Gergel Alexander, Zlochiver Sharon, Rosenfeld Moshe, Abboud Shimon
Department of Biomedical Engineering, Faculty of Engineering, Tel-Aviv University, Tel-Aviv 69978, Israel.
IEEE Trans Biomed Eng. 2005 Jul;52(7):1361-5. doi: 10.1109/TBME.2005.847524.

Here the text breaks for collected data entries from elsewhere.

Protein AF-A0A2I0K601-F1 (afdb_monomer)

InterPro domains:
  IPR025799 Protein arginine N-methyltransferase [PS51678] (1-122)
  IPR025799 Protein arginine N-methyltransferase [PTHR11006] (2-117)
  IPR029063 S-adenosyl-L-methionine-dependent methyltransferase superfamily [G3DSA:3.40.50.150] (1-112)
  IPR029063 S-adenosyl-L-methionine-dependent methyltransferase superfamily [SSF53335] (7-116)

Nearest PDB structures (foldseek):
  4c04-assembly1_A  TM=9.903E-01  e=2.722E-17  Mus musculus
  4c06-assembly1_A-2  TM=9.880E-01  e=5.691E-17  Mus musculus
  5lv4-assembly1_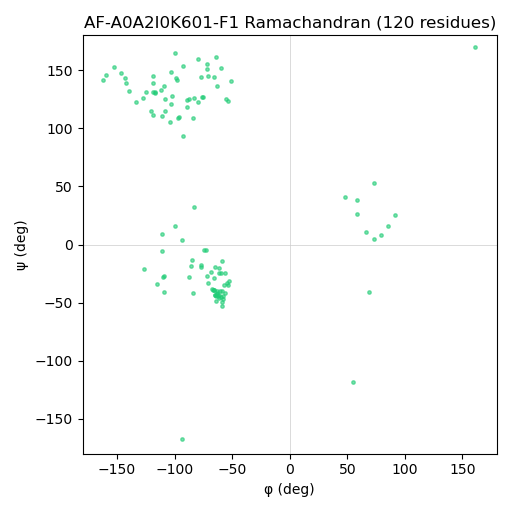A-2  TM=9.783E-01  e=5.691E-17  Mus musculus
  5wcf-assembly1_A  TM=9.892E-01  e=1.041E-16  Homo sapiens
  5lv5-assembly1_A  TM=9.827E-01  e=1.361E-16  Mus musculus

Radius of gyration: 14.57 Å; Cα contacts (8 Å, |Δi|>4): 232; chains: 1; bounding box: 30×32×50 Å

Structure (mmCIF, N/CA/C/O backbone):
data_AF-A0A2I0K601-F1
#
_entry.id   AF-A0A2I0K601-F1
#
loop_
_atom_site.group_PDB
_atom_site.id
_atom_site.type_symbol
_atom_site.label_atom_id
_atom_site.label_alt_id
_atom_site.label_comp_id
_atom_site.label_asym_id
_atom_site.label_entity_id
_atom_site.label_seq_id
_atom_site.pdbx_PDB_ins_code
_atom_site.Cartn_x
_atom_site.Cartn_y
_atom_site.Cartn_z
_atom_site.occupancy
_atom_site.B_iso_or_equiv
_atom_site.auth_seq_id
_atom_site.auth_comp_id
_atom_site.auth_asym_id
_atom_site.auth_atom_id
_atom_site.pdbx_PDB_model_num
ATOM 1 N N . MET A 1 1 ? -8.124 19.462 0.605 1.00 60.28 1 MET A N 1
ATOM 2 C CA . MET A 1 1 ? -7.322 18.505 -0.184 1.00 60.28 1 MET A CA 1
ATOM 3 C C . MET A 1 1 ? -8.154 18.131 -1.412 1.00 60.28 1 MET A C 1
ATOM 5 O O . MET A 1 1 ? -9.307 17.758 -1.230 1.00 60.28 1 MET A O 1
ATOM 9 N N . GLN A 1 2 ? -7.676 18.342 -2.644 1.00 75.69 2 GLN A N 1
ATOM 10 C CA . GLN A 1 2 ? -8.432 17.912 -3.837 1.00 75.69 2 GLN A CA 1
ATOM 11 C C . GLN A 1 2 ? -8.517 16.375 -3.852 1.00 75.69 2 GLN A C 1
ATOM 13 O O . GLN A 1 2 ? -7.579 15.718 -3.413 1.00 75.69 2 GLN A O 1
ATOM 18 N N . HIS A 1 3 ? -9.640 15.806 -4.308 1.00 87.25 3 HIS A N 1
ATOM 19 C CA . HIS A 1 3 ? -9.835 14.353 -4.490 1.00 87.25 3 HIS A CA 1
ATOM 20 C C . HIS A 1 3 ? -9.857 13.472 -3.223 1.00 87.25 3 HIS A C 1
ATOM 22 O O . HIS A 1 3 ? -9.914 12.249 -3.325 1.00 87.25 3 HIS A O 1
ATOM 28 N N . GLN A 1 4 ? -9.929 14.074 -2.032 1.00 90.50 4 GLN A N 1
ATOM 29 C CA . GLN A 1 4 ? -9.999 13.364 -0.746 1.00 90.50 4 GLN A CA 1
ATOM 30 C C . GLN A 1 4 ? -11.120 12.310 -0.673 1.00 90.50 4 GLN A C 1
ATOM 32 O O . GLN A 1 4 ? -10.966 11.277 -0.026 1.00 90.50 4 GLN A O 1
ATOM 37 N N . SER A 1 5 ? -12.235 12.537 -1.371 1.00 94.94 5 SER A N 1
ATOM 38 C CA . SER A 1 5 ? -13.389 11.632 -1.405 1.00 94.94 5 SER A CA 1
ATOM 39 C C . SER A 1 5 ? -13.088 10.237 -1.963 1.00 94.94 5 SER A C 1
ATOM 41 O O . SER A 1 5 ? -13.855 9.318 -1.698 1.00 94.94 5 SER A O 1
ATOM 43 N N . TYR A 1 6 ? -12.003 10.058 -2.725 1.00 95.12 6 TYR A N 1
ATOM 44 C CA . TYR A 1 6 ? -11.604 8.733 -3.212 1.00 95.12 6 TYR A CA 1
ATOM 45 C C . TYR A 1 6 ? -10.935 7.871 -2.135 1.00 95.12 6 TYR A C 1
ATOM 47 O O . TYR A 1 6 ? -10.877 6.657 -2.29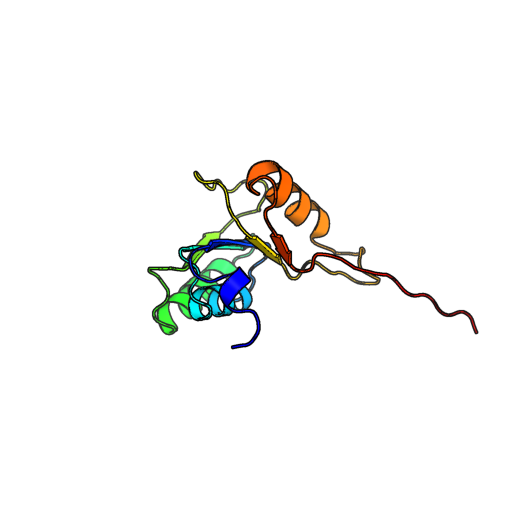8 1.00 95.12 6 TYR A O 1
ATOM 55 N N . ILE A 1 7 ? -10.461 8.479 -1.043 1.00 97.94 7 ILE A N 1
ATOM 56 C CA . ILE A 1 7 ? -9.734 7.799 0.037 1.00 97.94 7 ILE A CA 1
ATOM 57 C C . ILE A 1 7 ? -10.506 7.840 1.362 1.00 97.94 7 ILE A C 1
ATOM 59 O O . ILE A 1 7 ? -10.455 6.887 2.137 1.00 97.94 7 ILE A O 1
ATOM 63 N N . ALA A 1 8 ? -11.246 8.917 1.632 1.00 98.12 8 ALA A N 1
ATOM 64 C CA . ALA A 1 8 ? -11.975 9.081 2.884 1.00 98.12 8 ALA A CA 1
ATOM 65 C C . ALA A 1 8 ? -12.922 7.895 3.164 1.00 98.12 8 ALA A C 1
ATOM 67 O O . ALA A 1 8 ? -13.766 7.539 2.340 1.00 98.12 8 ALA A O 1
ATOM 68 N N . GLY A 1 9 ? -12.776 7.275 4.337 1.00 98.25 9 GLY A N 1
ATOM 69 C CA . GLY A 1 9 ? -13.554 6.116 4.776 1.00 98.25 9 GLY A CA 1
ATOM 70 C C . GLY A 1 9 ? -13.209 4.791 4.084 1.00 98.25 9 GLY A C 1
ATOM 71 O O . GLY A 1 9 ? -13.888 3.795 4.339 1.00 98.25 9 GLY A O 1
ATOM 72 N N . LYS A 1 10 ? -12.182 4.752 3.227 1.00 98.62 10 LYS A N 1
ATOM 73 C CA . LYS A 1 10 ? -11.768 3.562 2.468 1.00 98.62 10 LYS A CA 1
ATOM 74 C C . LYS A 1 10 ? -10.689 2.752 3.177 1.00 98.62 10 LYS A C 1
ATOM 76 O O . LYS A 1 10 ? -9.913 3.297 3.962 1.00 98.62 10 LYS A O 1
ATOM 81 N N . VAL A 1 11 ? -10.648 1.455 2.890 1.00 98.81 11 VAL A N 1
ATOM 82 C CA . VAL A 1 11 ? -9.532 0.572 3.245 1.00 98.81 11 VAL A CA 1
ATOM 83 C C . VAL A 1 11 ? -8.530 0.597 2.095 1.00 98.81 11 VAL A C 1
ATOM 85 O O . VAL A 1 11 ? -8.899 0.345 0.946 1.00 98.81 11 VAL A O 1
ATOM 88 N N . VAL A 1 12 ? -7.280 0.929 2.401 1.00 98.88 12 VAL A N 1
ATOM 89 C CA . VAL A 1 12 ? -6.209 1.131 1.420 1.00 98.88 12 VAL A CA 1
ATOM 90 C C . VAL A 1 12 ? -5.082 0.135 1.671 1.00 98.88 12 VAL A C 1
ATOM 92 O O . VAL A 1 12 ? -4.774 -0.160 2.825 1.00 98.88 12 VAL A O 1
ATOM 95 N N . VAL A 1 13 ? -4.434 -0.345 0.613 1.00 98.81 13 VAL A N 1
ATOM 96 C CA . VAL A 1 13 ? -3.122 -0.999 0.705 1.00 98.81 13 VAL A CA 1
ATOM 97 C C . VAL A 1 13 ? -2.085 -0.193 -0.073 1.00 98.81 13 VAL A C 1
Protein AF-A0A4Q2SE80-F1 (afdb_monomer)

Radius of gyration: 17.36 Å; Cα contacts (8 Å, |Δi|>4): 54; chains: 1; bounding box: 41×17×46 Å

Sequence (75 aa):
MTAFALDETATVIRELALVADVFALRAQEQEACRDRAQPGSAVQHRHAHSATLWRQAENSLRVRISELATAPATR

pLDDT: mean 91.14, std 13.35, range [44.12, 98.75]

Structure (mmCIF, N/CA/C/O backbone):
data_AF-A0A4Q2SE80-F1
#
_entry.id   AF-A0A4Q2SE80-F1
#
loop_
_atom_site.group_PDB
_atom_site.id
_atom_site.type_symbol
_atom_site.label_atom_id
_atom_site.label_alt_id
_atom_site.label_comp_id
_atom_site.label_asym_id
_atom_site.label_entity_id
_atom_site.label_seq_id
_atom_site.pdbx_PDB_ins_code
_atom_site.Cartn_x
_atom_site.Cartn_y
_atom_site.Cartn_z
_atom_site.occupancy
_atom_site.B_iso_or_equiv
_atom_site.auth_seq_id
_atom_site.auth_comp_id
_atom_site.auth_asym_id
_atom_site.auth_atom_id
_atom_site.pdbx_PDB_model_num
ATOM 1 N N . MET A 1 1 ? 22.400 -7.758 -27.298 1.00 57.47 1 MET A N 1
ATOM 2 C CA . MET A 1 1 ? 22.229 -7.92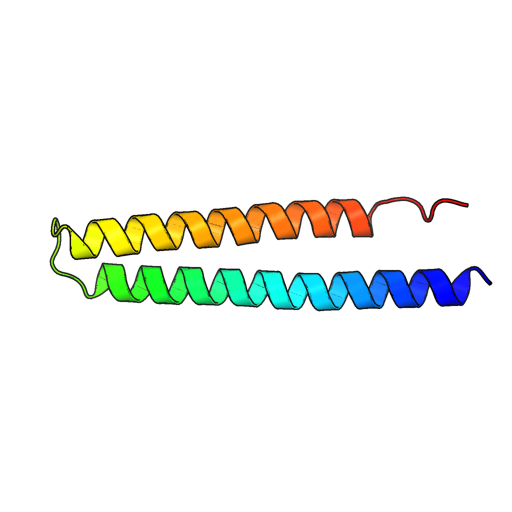5 -25.835 1.00 57.47 1 MET A CA 1
ATOM 3 C C . MET A 1 1 ? 21.297 -6.895 -25.193 1.00 57.47 1 MET A C 1
ATOM 5 O O . MET A 1 1 ? 20.824 -7.154 -24.102 1.00 57.47 1 MET A O 1
ATOM 9 N N . THR A 1 2 ? 20.968 -5.777 -25.844 1.00 59.75 2 THR A N 1
ATOM 10 C CA . THR A 1 2 ? 20.117 -4.707 -25.282 1.00 59.75 2 THR A CA 1
ATOM 11 C C . THR A 1 2 ? 18.626 -5.056 -25.178 1.00 59.75 2 THR A C 1
ATOM 13 O O . THR A 1 2 ? 17.969 -4.621 -24.243 1.00 59.75 2 THR A O 1
ATOM 16 N N . ALA A 1 3 ? 18.085 -5.872 -26.089 1.00 61.47 3 ALA A N 1
ATOM 17 C CA . ALA A 1 3 ? 16.664 -6.244 -26.075 1.00 61.47 3 ALA A CA 1
ATOM 18 C C . ALA A 1 3 ? 16.261 -7.114 -24.864 1.00 61.47 3 ALA A C 1
ATOM 20 O O . ALA A 1 3 ? 15.183 -6.920 -24.316 1.00 61.47 3 ALA A O 1
ATOM 21 N N . PHE A 1 4 ? 17.141 -8.018 -24.411 1.00 62.41 4 PHE A N 1
ATOM 22 C CA . PHE A 1 4 ? 16.894 -8.864 -23.233 1.00 62.41 4 PHE A CA 1
ATOM 23 C C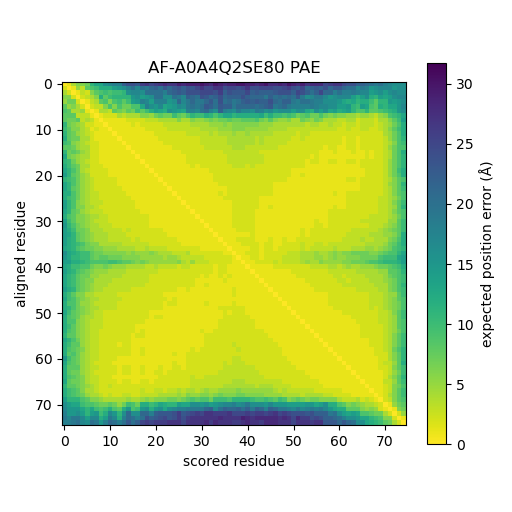 . PHE A 1 4 ? 16.856 -8.049 -21.929 1.00 62.41 4 PHE A C 1
ATOM 25 O O . PHE A 1 4 ? 15.987 -8.272 -21.096 1.00 62.41 4 PHE A O 1
ATOM 32 N N . ALA A 1 5 ? 17.735 -7.052 -21.787 1.00 63.53 5 ALA A N 1
ATOM 33 C CA . ALA A 1 5 ? 17.768 -6.178 -20.610 1.00 63.53 5 ALA A CA 1
ATOM 34 C C . ALA A 1 5 ? 16.524 -5.269 -20.498 1.00 63.53 5 ALA A C 1
ATOM 36 O O . ALA A 1 5 ? 16.061 -4.962 -19.398 1.00 63.53 5 ALA A O 1
ATOM 37 N N . LEU A 1 6 ? 15.952 -4.855 -21.636 1.00 68.00 6 LEU A N 1
ATOM 38 C CA . LEU A 1 6 ? 14.705 -4.082 -21.667 1.00 68.00 6 LEU A CA 1
ATOM 39 C C . LEU A 1 6 ? 13.495 -4.926 -21.237 1.00 68.00 6 LEU A C 1
ATOM 41 O O . LEU A 1 6 ? 12.634 -4.425 -20.516 1.00 68.00 6 LEU A O 1
ATOM 45 N N . ASP A 1 7 ? 13.441 -6.198 -21.639 1.00 77.06 7 ASP A N 1
ATOM 46 C CA . ASP A 1 7 ? 12.358 -7.116 -21.260 1.00 77.06 7 ASP A CA 1
ATOM 47 C C . ASP A 1 7 ? 12.399 -7.489 -19.766 1.00 77.06 7 ASP A C 1
ATOM 49 O O . ASP A 1 7 ? 11.367 -7.529 -19.090 1.00 77.06 7 ASP A O 1
ATOM 53 N N . GLU A 1 8 ? 13.601 -7.655 -19.210 1.00 83.75 8 GLU A N 1
ATOM 54 C CA . GLU A 1 8 ? 13.803 -7.861 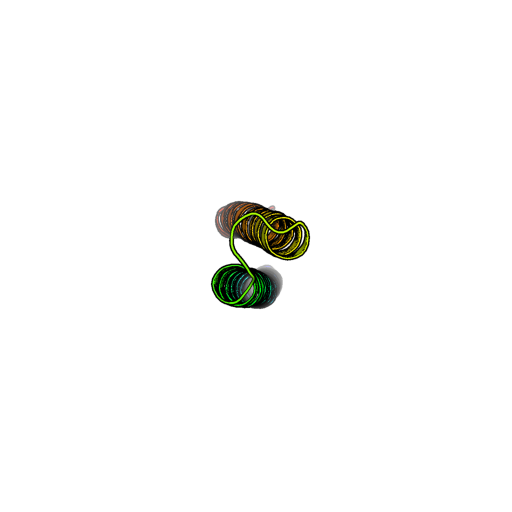-17.773 1.00 83.75 8 GLU A CA 1
ATOM 55 C C . GLU A 1 8 ? 13.356 -6.635 -16.963 1.00 83.75 8 GLU A C 1
ATOM 57 O O . GLU A 1 8 ? 12.578 -6.760 -16.017 1.00 83.75 8 GLU A O 1
ATOM 62 N N . THR A 1 9 ? 13.740 -5.429 -17.396 1.00 85.62 9 THR A N 1
ATOM 63 C CA . THR A 1 9 ? 13.309 -4.174 -16.754 1.00 85.62 9 THR A CA 1
ATOM 64 C C . THR A 1 9 ? 11.787 -4.017 -16.797 1.00 85.62 9 THR A C 1
ATOM 66 O O . THR A 1 9 ? 11.162 -3.672 -15.792 1.00 85.62 9 THR A O 1
ATOM 69 N N . ALA A 1 10 ? 11.161 -4.316 -17.940 1.00 88.56 10 ALA A N 1
ATOM 70 C CA . ALA A 1 10 ? 9.709 -4.277 -18.077 1.00 88.56 10 ALA A CA 1
ATOM 71 C C . ALA A 1 10 ? 9.013 -5.311 -17.175 1.00 88.56 10 ALA A C 1
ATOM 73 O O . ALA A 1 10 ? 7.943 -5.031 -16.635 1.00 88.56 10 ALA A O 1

In the noninvasive bio-impedance technique, small amplitude currents are applied to the body and the developing potentials on its surface are measured. This noninvasive technique is used to monitor physiological and pathological processes, which alter the values or the spatial distribution of the electrical impedance inside the human body. A possible application of the bio-impedance technique is monitoring brain cryosurgery procedure--a surgical technique that employs freezing to destroy undesirable tissues. A numerical solver was developed to evaluate the ability of an induced-current bio-impedance system to monitor the growth of the frozen tissue inside the head in simulation. The forward-problem bio-impedance solver, which is based on the finite volume method in generalized two-dimensional (2-D) coordinate systems, was validated by a comparison to a known analytical solution for body-fitted and Cartesian meshing grids. The sensitivity of the developed surface potential to the ice-ball area was examined using a 2-D head model geometry, and was found to range between 0.8 x 10(-2) and 1.68 x 10(-2) (relative potential difference/mm2), depending on the relative positioning of the excitation coil and the head. The maximal sensitivity was achieved when the coil was located at the geometrical center of the model.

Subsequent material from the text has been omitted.